One common way to save on health insurance premium costs is to choose a higher deductible.  An HSA works hand in hand with high deductible insurance plans to help you save money on medical expenses.  To do this you can enroll in a health insurance plan with a high deductible.  This can be done with either an employer or individual insurance plan.  Next you open an HSA, with its advantages and restrictions that are similar to an IRA.   You can contribute to your HSA each year up to a maximum amount.  Deposits made into your HSA are not subject to tax when you make the contribution and can be used for medical expenses at any time tax-free.  You can use funds from your HSA to pay for insurance policy deductibles as well as for medical expenses not covered such as vision, dental and alternative medical procedures by your health insurance plan.

You will save money with your HSA in two ways.  The first way you will save, is that you will pay a lot less for health insurance.  This is because you will be paying from your savings.  When you choose a high deductible, your insurance premium is less expensive.  You will also save money because the money you contribute to your HSA is all tax deductible.

If you medical costs in a year are more than your deductible, your health insurance policy pays your medical expenses just like any other insurance policy would.  It works the same as any other health insurance policy.  It’s just that your deductible is higher, but you are paying for it with tax-deductible money.

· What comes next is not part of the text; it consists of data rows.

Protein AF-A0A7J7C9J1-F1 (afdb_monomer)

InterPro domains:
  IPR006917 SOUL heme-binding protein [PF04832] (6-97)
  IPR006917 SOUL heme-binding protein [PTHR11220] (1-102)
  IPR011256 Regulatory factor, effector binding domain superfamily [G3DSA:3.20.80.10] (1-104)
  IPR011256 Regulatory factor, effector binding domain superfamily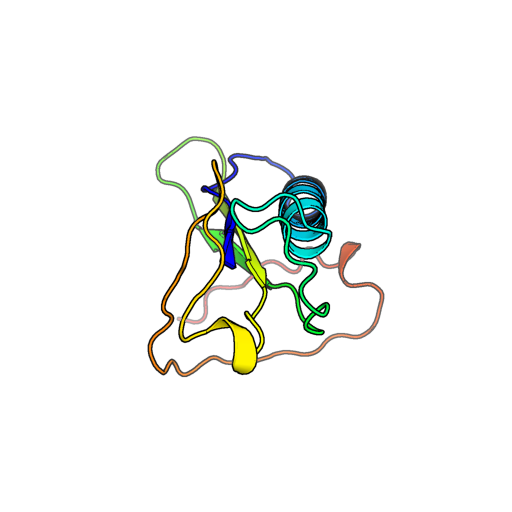 [SSF55136] (6-94)

Mean predicted aligned error: 6.87 Å

Sequence (106 aa):
MSTAPIQDLSLVEATRNGFLLLFDYIQGKNEYEKEIEMAGSVITEISPSDGPLPSFTVRFYVPKENQKNTPPTVGLHIQRVKPTYVAIRQFGGMGWLCEEEMEEID

Radius of gyration: 14.95 Å; Cα contacts (8 Å, |Δi|>4): 133; chains: 1; bounding box: 29×35×42 Å

Nearest PDB structures (foldseek):
  4ayz-assembly1_A  TM=9.176E-01  e=1.146E-04  Homo sapiens
  3r8k-assembly3_C  TM=9.084E-01  e=1.583E-04  Homo sapiens
  3r8k-assembly4_D  TM=9.271E-01  e=1.801E-04  Homo sapiens
  4b0y-assembly1_A  TM=9.436E-01  e=2.654E-04  Homo sapiens
  4ayz-assembly1_B  TM=9.309E-01  e=5.062E-04  Homo sapiens

Foldseek 3Di:
DKFDKDFDQAPLVVQVVRVVVVVCVLCQQFPVSHHFDDDDDKDWDWACDPDPTIIIMIDDDGPPVCPVPPGHHPRGDDDDDDDDDDDDDDDDDDPSPDPDPPDDDD

Structure (mmCIF, N/CA/C/O backbone):
data_AF-A0A7J7C9J1-F1
#
_entry.id   AF-A0A7J7C9J1-F1
#
loop_
_atom_site.group_PDB
_atom_site.id
_atom_site.type_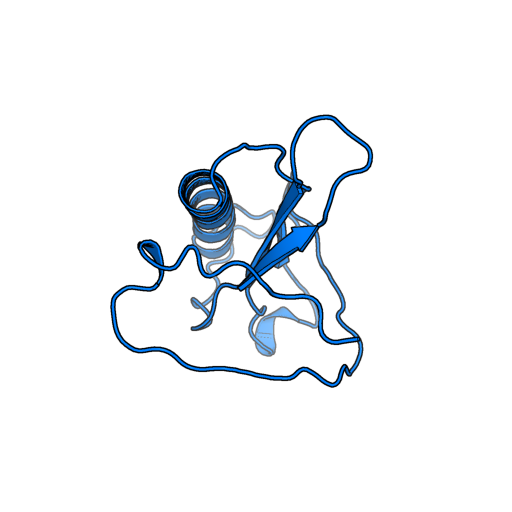symbol
_atom_site.label_atom_id
_atom_site.label_alt_id
_atom_site.label_comp_id
_atom_site.label_asym_id
_atom_site.label_entity_id
_atom_site.label_seq_id
_atom_site.pdbx_PDB_ins_code
_atom_site.Cartn_x
_atom_site.Cartn_y
_atom_site.Cartn_z
_atom_site.occupancy
_atom_site.B_iso_or_equiv
_atom_site.auth_seq_id
_atom_site.auth_comp_id
_atom_site.auth_asym_id
_atom_site.auth_atom_id
_atom_site.pdbx_PDB_model_num
ATOM 1 N N . MET A 1 1 ? -6.191 0.816 1.531 1.00 92.62 1 MET A N 1
ATOM 2 C CA . MET A 1 1 ? -5.251 1.955 1.531 1.00 92.62 1 MET A CA 1
ATOM 3 C C . MET A 1 1 ? -4.167 1.632 0.525 1.00 92.62 1 MET A C 1
ATOM 5 O O . MET A 1 1 ? -3.788 0.466 0.467 1.00 92.62 1 MET A O 1
ATOM 9 N N . SER A 1 2 ? -3.725 2.595 -0.280 1.00 94.69 2 SER A N 1
ATOM 10 C CA . SER A 1 2 ? -2.688 2.391 -1.295 1.00 94.69 2 SER A CA 1
ATOM 11 C C . SER A 1 2 ? -1.638 3.492 -1.269 1.00 94.69 2 SER A C 1
ATOM 13 O O . SER A 1 2 ? -1.914 4.602 -0.818 1.00 94.69 2 SER A O 1
ATOM 15 N N . THR A 1 3 ? -0.461 3.202 -1.807 1.00 95.56 3 THR A N 1
ATOM 16 C CA . THR A 1 3 ? 0.540 4.222 -2.126 1.00 95.56 3 THR A CA 1
ATOM 17 C C . THR A 1 3 ? 0.110 5.064 -3.328 1.00 95.56 3 THR A C 1
ATOM 19 O O . THR A 1 3 ? -0.811 4.694 -4.067 1.00 95.56 3 THR A O 1
ATOM 22 N N . ALA A 1 4 ? 0.787 6.193 -3.541 1.00 93.81 4 ALA A N 1
ATOM 23 C CA . ALA A 1 4 ? 0.907 6.756 -4.881 1.00 93.81 4 ALA A CA 1
ATOM 24 C C . ALA A 1 4 ? 1.653 5.766 -5.807 1.00 93.81 4 ALA A C 1
ATOM 26 O O . ALA A 1 4 ? 2.371 4.894 -5.299 1.00 93.81 4 ALA A O 1
ATOM 27 N N . PRO A 1 5 ? 1.502 5.875 -7.138 1.00 92.94 5 PRO A N 1
ATOM 28 C CA . PRO A 1 5 ? 2.245 5.034 -8.069 1.00 92.94 5 PRO A CA 1
ATOM 29 C C . PRO A 1 5 ? 3.760 5.232 -7.903 1.00 92.94 5 PRO A C 1
ATOM 31 O O . PRO A 1 5 ? 4.258 6.358 -7.954 1.00 92.94 5 PRO A O 1
ATOM 34 N N . ILE A 1 6 ? 4.489 4.137 -7.690 1.00 92.62 6 ILE A N 1
ATOM 35 C CA . ILE A 1 6 ? 5.947 4.105 -7.532 1.00 92.62 6 ILE A CA 1
ATOM 36 C C . ILE A 1 6 ? 6.544 3.709 -8.882 1.00 92.62 6 ILE A C 1
ATOM 38 O O . ILE A 1 6 ? 6.207 2.654 -9.413 1.00 92.62 6 ILE A O 1
ATOM 42 N N . GLN A 1 7 ? 7.396 4.557 -9.453 1.00 92.56 7 GLN A N 1
ATOM 43 C CA . GLN A 1 7 ? 8.150 4.229 -10.665 1.00 92.56 7 GLN A CA 1
ATOM 44 C C . GLN A 1 7 ? 9.475 3.595 -10.257 1.00 92.56 7 GLN A C 1
ATOM 46 O O . GLN A 1 7 ? 10.277 4.242 -9.585 1.00 92.56 7 GLN A O 1
ATOM 51 N N . ASP A 1 8 ? 9.684 2.342 -10.643 1.00 90.00 8 ASP A N 1
ATOM 52 C CA . ASP A 1 8 ? 10.873 1.566 -10.291 1.00 90.00 8 ASP A CA 1
ATOM 53 C C . ASP A 1 8 ? 11.153 0.532 -11.392 1.00 90.00 8 ASP A C 1
ATOM 55 O O . ASP A 1 8 ? 10.284 0.245 -12.210 1.00 90.00 8 ASP A O 1
ATOM 59 N N . LEU A 1 9 ? 12.356 -0.032 -11.423 1.00 90.25 9 LEU A N 1
ATOM 60 C CA . LEU A 1 9 ? 12.661 -1.222 -12.220 1.00 90.25 9 LEU A CA 1
ATOM 61 C C . LEU A 1 9 ? 12.365 -2.509 -11.441 1.00 90.25 9 LEU A C 1
ATOM 63 O O . LEU A 1 9 ? 12.060 -3.528 -12.051 1.00 90.25 9 LEU A O 1
ATOM 67 N N . SER A 1 10 ? 12.456 -2.476 -10.108 1.00 89.88 10 SER A N 1
ATOM 68 C CA . SER A 1 10 ? 12.344 -3.662 -9.262 1.00 89.88 10 SER A CA 1
ATOM 69 C C . SER A 1 10 ? 10.979 -3.760 -8.585 1.00 89.88 10 SER A C 1
ATOM 71 O O . SER A 1 10 ? 10.636 -2.960 -7.711 1.00 89.88 10 SER A O 1
ATOM 73 N N . LEU A 1 11 ? 10.227 -4.819 -8.908 1.00 90.06 11 LEU A N 1
ATOM 74 C CA . LEU A 1 11 ? 8.988 -5.166 -8.204 1.00 90.06 11 LEU A CA 1
ATOM 75 C C . LEU A 1 11 ? 9.235 -5.368 -6.700 1.00 90.06 11 LEU A C 1
ATOM 77 O O . LEU A 1 11 ? 8.418 -4.963 -5.867 1.00 90.06 11 LEU A O 1
ATOM 81 N N . VAL A 1 12 ? 10.363 -5.990 -6.349 1.00 90.94 12 VAL A N 1
ATOM 82 C CA . VAL A 1 12 ? 10.739 -6.293 -4.963 1.00 90.94 12 VAL A CA 1
ATOM 83 C C . VAL A 1 12 ? 11.004 -5.010 -4.182 1.00 90.94 12 VAL A C 1
ATOM 85 O O . VAL A 1 12 ? 10.460 -4.841 -3.087 1.00 90.94 12 VAL A O 1
ATOM 88 N N . GLU A 1 13 ? 11.800 -4.091 -4.731 1.00 92.62 13 GLU A N 1
ATOM 89 C CA . GLU A 1 13 ? 12.128 -2.834 -4.052 1.00 92.62 13 GLU A CA 1
ATOM 90 C C . GLU A 1 13 ? 10.908 -1.918 -3.953 1.00 92.62 13 GLU A C 1
ATOM 92 O O . GLU A 1 13 ? 10.612 -1.420 -2.862 1.00 92.62 13 GLU A O 1
ATOM 97 N N . ALA A 1 14 ? 10.126 -1.788 -5.028 1.00 92.94 14 ALA A N 1
ATOM 98 C CA . ALA A 1 14 ? 8.888 -1.016 -5.017 1.00 92.94 14 ALA A CA 1
ATOM 99 C C . ALA A 1 14 ? 7.885 -1.558 -3.986 1.00 92.94 14 ALA A C 1
ATOM 101 O O . ALA A 1 14 ? 7.315 -0.793 -3.201 1.00 92.94 14 ALA A O 1
ATOM 102 N N . THR A 1 15 ? 7.715 -2.884 -3.925 1.00 93.12 15 THR A N 1
ATOM 103 C CA . THR A 1 15 ? 6.827 -3.535 -2.950 1.00 93.12 15 THR A CA 1
ATOM 104 C C . THR A 1 15 ? 7.312 -3.314 -1.522 1.00 93.12 15 THR A C 1
ATOM 106 O O . THR A 1 15 ? 6.514 -2.966 -0.652 1.00 93.12 15 THR A O 1
ATOM 109 N N . ARG A 1 16 ? 8.616 -3.467 -1.264 1.00 93.38 16 ARG A N 1
ATOM 110 C CA . ARG A 1 16 ? 9.205 -3.246 0.063 1.00 93.38 16 ARG A CA 1
ATOM 111 C C . ARG A 1 16 ? 9.033 -1.797 0.518 1.00 93.38 16 ARG A C 1
ATOM 113 O O . ARG A 1 16 ? 8.600 -1.568 1.646 1.00 93.38 16 ARG A O 1
ATOM 120 N N . ASN A 1 17 ? 9.339 -0.833 -0.346 1.00 94.50 17 ASN A N 1
ATOM 121 C CA . ASN A 1 17 ? 9.217 0.590 -0.036 1.00 94.50 17 ASN A CA 1
ATOM 122 C C . ASN A 1 17 ? 7.756 0.974 0.223 1.00 94.50 17 ASN A C 1
ATOM 124 O O . ASN A 1 17 ? 7.452 1.608 1.234 1.00 94.50 17 ASN A O 1
ATOM 128 N N . GLY A 1 18 ? 6.834 0.524 -0.633 1.00 94.50 18 GLY A N 1
ATOM 129 C CA . GLY A 1 18 ? 5.408 0.766 -0.438 1.00 94.50 18 GLY A CA 1
ATOM 130 C C . GLY A 1 18 ? 4.847 0.090 0.815 1.00 94.50 18 GLY A C 1
ATOM 131 O O . GLY A 1 18 ? 4.050 0.693 1.533 1.00 94.50 18 GLY A O 1
ATOM 132 N N . PHE A 1 19 ? 5.305 -1.124 1.138 1.00 94.00 19 PHE A N 1
ATOM 133 C CA . PHE A 1 19 ? 4.936 -1.808 2.375 1.00 94.00 19 PHE A CA 1
ATOM 134 C C . PHE A 1 19 ? 5.365 -1.020 3.612 1.00 94.00 19 PHE A C 1
ATOM 136 O O . PHE A 1 19 ? 4.554 -0.854 4.515 1.00 94.00 19 PHE A O 1
ATOM 143 N N . LEU A 1 20 ? 6.596 -0.500 3.658 1.00 94.69 20 LEU A N 1
ATOM 144 C CA . LEU A 1 20 ? 7.075 0.278 4.806 1.00 94.69 20 LEU A CA 1
ATOM 145 C C . LEU A 1 20 ? 6.235 1.542 5.039 1.00 94.69 20 LEU A C 1
ATOM 147 O O . LEU A 1 20 ? 5.900 1.839 6.183 1.00 94.69 20 LEU A O 1
ATOM 151 N N . LEU A 1 21 ? 5.823 2.234 3.970 1.00 94.62 21 LEU A N 1
ATOM 152 C CA . LEU A 1 21 ? 4.919 3.389 4.068 1.00 94.62 21 LEU A CA 1
ATOM 153 C C . LEU A 1 21 ? 3.548 3.000 4.641 1.00 94.62 21 LEU A C 1
ATOM 155 O O . LEU A 1 21 ? 2.999 3.682 5.506 1.00 94.62 21 LEU A O 1
ATOM 159 N N . LEU A 1 22 ? 2.986 1.889 4.165 1.00 94.31 22 LEU A N 1
ATOM 160 C CA . LEU A 1 22 ? 1.701 1.378 4.641 1.00 94.31 22 LEU A CA 1
ATOM 161 C C . LEU A 1 22 ? 1.790 0.830 6.073 1.00 94.31 22 LEU A C 1
ATOM 163 O O . LEU A 1 22 ? 0.824 0.939 6.825 1.00 94.31 22 LEU A O 1
ATOM 167 N N . PHE A 1 23 ? 2.938 0.266 6.448 1.00 94.00 23 PHE A N 1
ATOM 168 C CA . PHE A 1 23 ? 3.214 -0.223 7.792 1.00 94.00 23 PHE A CA 1
ATOM 169 C C . PHE A 1 23 ? 3.263 0.935 8.790 1.00 94.00 23 PHE A C 1
ATOM 171 O O . PHE A 1 23 ? 2.565 0.919 9.798 1.00 94.00 23 PHE A O 1
ATOM 178 N N . ASP A 1 24 ? 3.997 1.995 8.462 1.00 94.94 24 ASP A N 1
ATOM 179 C CA . ASP A 1 24 ? 4.022 3.233 9.239 1.00 94.94 24 ASP A CA 1
ATOM 180 C C . ASP A 1 24 ? 2.610 3.789 9.489 1.00 94.94 24 ASP A C 1
ATOM 182 O O . ASP A 1 24 ? 2.269 4.168 10.612 1.00 94.94 24 ASP A O 1
ATOM 186 N N .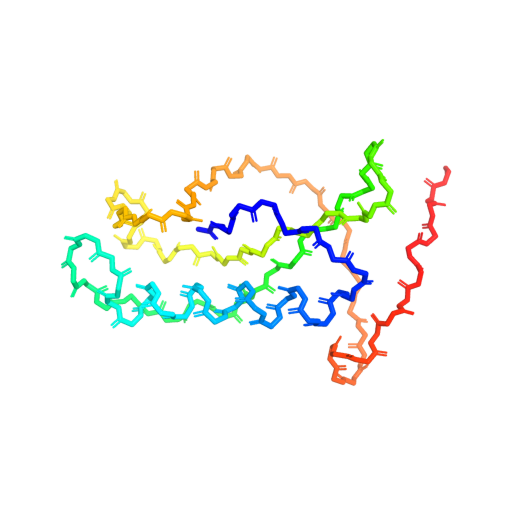 TYR A 1 25 ? 1.762 3.785 8.457 1.00 95.19 25 TYR A N 1
ATOM 187 C CA . TYR A 1 25 ? 0.372 4.220 8.557 1.00 95.19 25 TYR A CA 1
ATOM 188 C C . TYR A 1 25 ? -0.444 3.414 9.574 1.00 95.19 25 TYR A C 1
ATOM 190 O O . TYR A 1 25 ? -1.147 4.013 10.393 1.00 95.19 25 TYR A O 1
ATOM 198 N N . ILE A 1 26 ? -0.368 2.078 9.533 1.00 94.12 26 ILE A N 1
ATOM 199 C CA . ILE A 1 26 ? -1.125 1.225 10.463 1.00 94.12 26 ILE A CA 1
ATOM 200 C C . ILE A 1 26 ? -0.565 1.271 11.887 1.00 94.12 26 ILE A C 1
ATOM 202 O O . ILE A 1 26 ? -1.334 1.112 12.825 1.00 94.12 26 ILE A O 1
ATOM 206 N N . GLN A 1 27 ? 0.718 1.603 12.059 1.00 95.12 27 GLN A N 1
ATOM 207 C CA . GLN A 1 27 ? 1.343 1.832 13.369 1.00 95.12 27 GLN A CA 1
ATOM 208 C C . GLN A 1 27 ? 0.999 3.200 13.987 1.00 95.12 27 GLN A C 1
ATOM 210 O O . GLN A 1 27 ? 1.594 3.593 14.987 1.00 95.12 27 GLN A O 1
ATOM 215 N N . GLY A 1 28 ? 0.063 3.950 13.399 1.00 94.94 28 GLY A N 1
ATOM 216 C CA . GLY A 1 28 ? -0.399 5.225 13.943 1.00 94.94 28 GLY A CA 1
ATOM 217 C C . GLY A 1 28 ? 0.172 6.467 13.263 1.00 94.94 28 GLY A C 1
ATOM 218 O O . GLY A 1 28 ? -0.201 7.567 13.657 1.00 94.94 28 GLY A O 1
ATOM 219 N N . LYS A 1 29 ? 0.995 6.357 12.204 1.00 95.94 29 LYS A N 1
ATOM 220 C CA . LYS A 1 29 ? 1.370 7.523 11.371 1.00 95.94 29 LYS A CA 1
ATOM 221 C C . LYS A 1 29 ? 0.242 7.900 10.401 1.00 95.94 29 LYS A C 1
ATOM 223 O O . LYS A 1 29 ? 0.363 7.842 9.175 1.00 95.94 29 LYS A O 1
ATOM 228 N N . ASN A 1 30 ? -0.891 8.266 10.979 1.00 95.12 30 ASN A N 1
ATOM 229 C CA . ASN A 1 30 ? -2.081 8.770 10.312 1.00 95.12 30 ASN A CA 1
ATOM 230 C C . ASN A 1 30 ? -2.660 9.932 11.119 1.00 95.12 30 ASN A C 1
ATOM 232 O O . ASN A 1 30 ? -2.303 10.118 12.277 1.00 95.12 30 ASN A O 1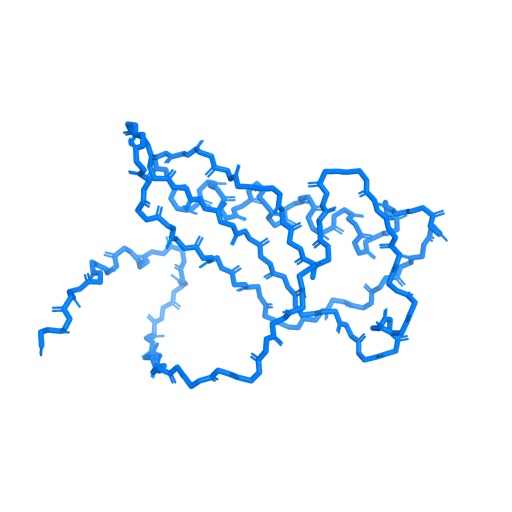
ATOM 236 N N . GLU A 1 31 ? -3.559 10.716 10.527 1.00 95.44 31 GLU A N 1
ATOM 237 C CA . GLU A 1 31 ? -4.069 11.939 11.169 1.00 95.44 31 GLU A CA 1
ATOM 238 C C . GLU A 1 31 ? -4.825 11.692 12.482 1.00 95.44 31 GLU A C 1
ATOM 240 O O . GLU A 1 31 ? -5.044 12.628 13.244 1.00 95.44 31 GLU A O 1
ATOM 245 N N . TYR A 1 32 ? -5.256 10.456 12.750 1.00 95.06 32 TYR A N 1
ATOM 246 C CA . TYR A 1 32 ? -5.970 10.110 13.981 1.00 95.06 32 TYR A CA 1
ATOM 247 C C . TYR A 1 32 ? -5.052 9.516 15.050 1.00 95.06 32 TYR A C 1
ATOM 249 O O . TYR A 1 32 ? -5.556 9.126 16.100 1.00 95.06 32 TYR A O 1
ATOM 257 N N . GLU A 1 33 ? -3.750 9.381 14.769 1.00 95.50 33 GLU A N 1
ATOM 258 C CA . GLU A 1 33 ? -2.778 8.686 15.627 1.00 95.50 33 GLU A CA 1
ATOM 259 C C . GLU A 1 33 ? -3.262 7.283 16.039 1.00 95.50 33 GLU A C 1
ATOM 261 O O . GLU A 1 33 ? -2.949 6.764 17.110 1.00 95.50 33 GLU A O 1
ATOM 266 N N . LYS A 1 34 ? -4.085 6.665 15.182 1.00 94.19 34 LYS A N 1
ATOM 267 C CA . LYS A 1 34 ? -4.779 5.419 15.490 1.00 94.19 34 LYS A CA 1
ATOM 268 C C . LYS A 1 34 ? -3.969 4.234 14.988 1.00 94.19 34 LYS A C 1
ATOM 270 O O . LYS A 1 34 ? -3.730 4.129 13.788 1.00 94.19 34 LYS A O 1
ATOM 275 N N . GLU A 1 35 ? -3.664 3.294 15.872 1.00 94.75 35 GLU A N 1
ATOM 276 C CA . GLU A 1 35 ? -3.177 1.978 15.463 1.00 94.75 35 GLU A CA 1
ATOM 277 C C . GLU A 1 35 ? -4.310 1.180 14.793 1.00 94.75 35 GLU A C 1
ATOM 279 O O . GLU A 1 35 ? -5.460 1.168 15.250 1.00 94.75 35 GLU A O 1
ATOM 284 N N . ILE A 1 36 ? -4.004 0.565 13.654 1.00 92.81 36 ILE A N 1
ATOM 285 C CA . ILE A 1 36 ? -4.937 -0.229 12.855 1.00 92.81 36 ILE A CA 1
ATOM 286 C C . ILE A 1 36 ? -4.390 -1.647 12.803 1.00 92.81 36 ILE A C 1
ATOM 288 O O . ILE A 1 36 ? -3.222 -1.842 12.476 1.00 92.81 36 ILE A O 1
ATOM 292 N N . GLU A 1 37 ? -5.234 -2.644 13.066 1.00 89.62 37 GLU A N 1
ATOM 293 C CA . GLU A 1 37 ? -4.798 -4.034 12.966 1.00 89.62 37 GLU A CA 1
ATOM 294 C C . GLU A 1 37 ? -4.276 -4.356 11.561 1.00 89.62 37 GLU A C 1
ATOM 296 O O . GLU A 1 37 ? -4.893 -4.024 10.539 1.00 89.62 37 GLU A O 1
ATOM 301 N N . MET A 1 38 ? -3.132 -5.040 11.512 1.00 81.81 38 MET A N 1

The money that is in your HSA belongs to you.  If you end up not needing it for medical expenses in a particular year, the amount remains in your account and either earns interest or can also be invested at your direction.  You will still be eligible to make the maximum contribution in the following year and the extra amount in your account does not change your deductible in any way.  You are not made to pay more medical costs before your health insurance coverage begins.

Any money that you don’t use for medical expenses stays in your account and earns interest that is tax-free.  The only time you will be required to pay taxes on the money in your HSA is if you end up withdrawing it and not using the money to pay for medical expenses.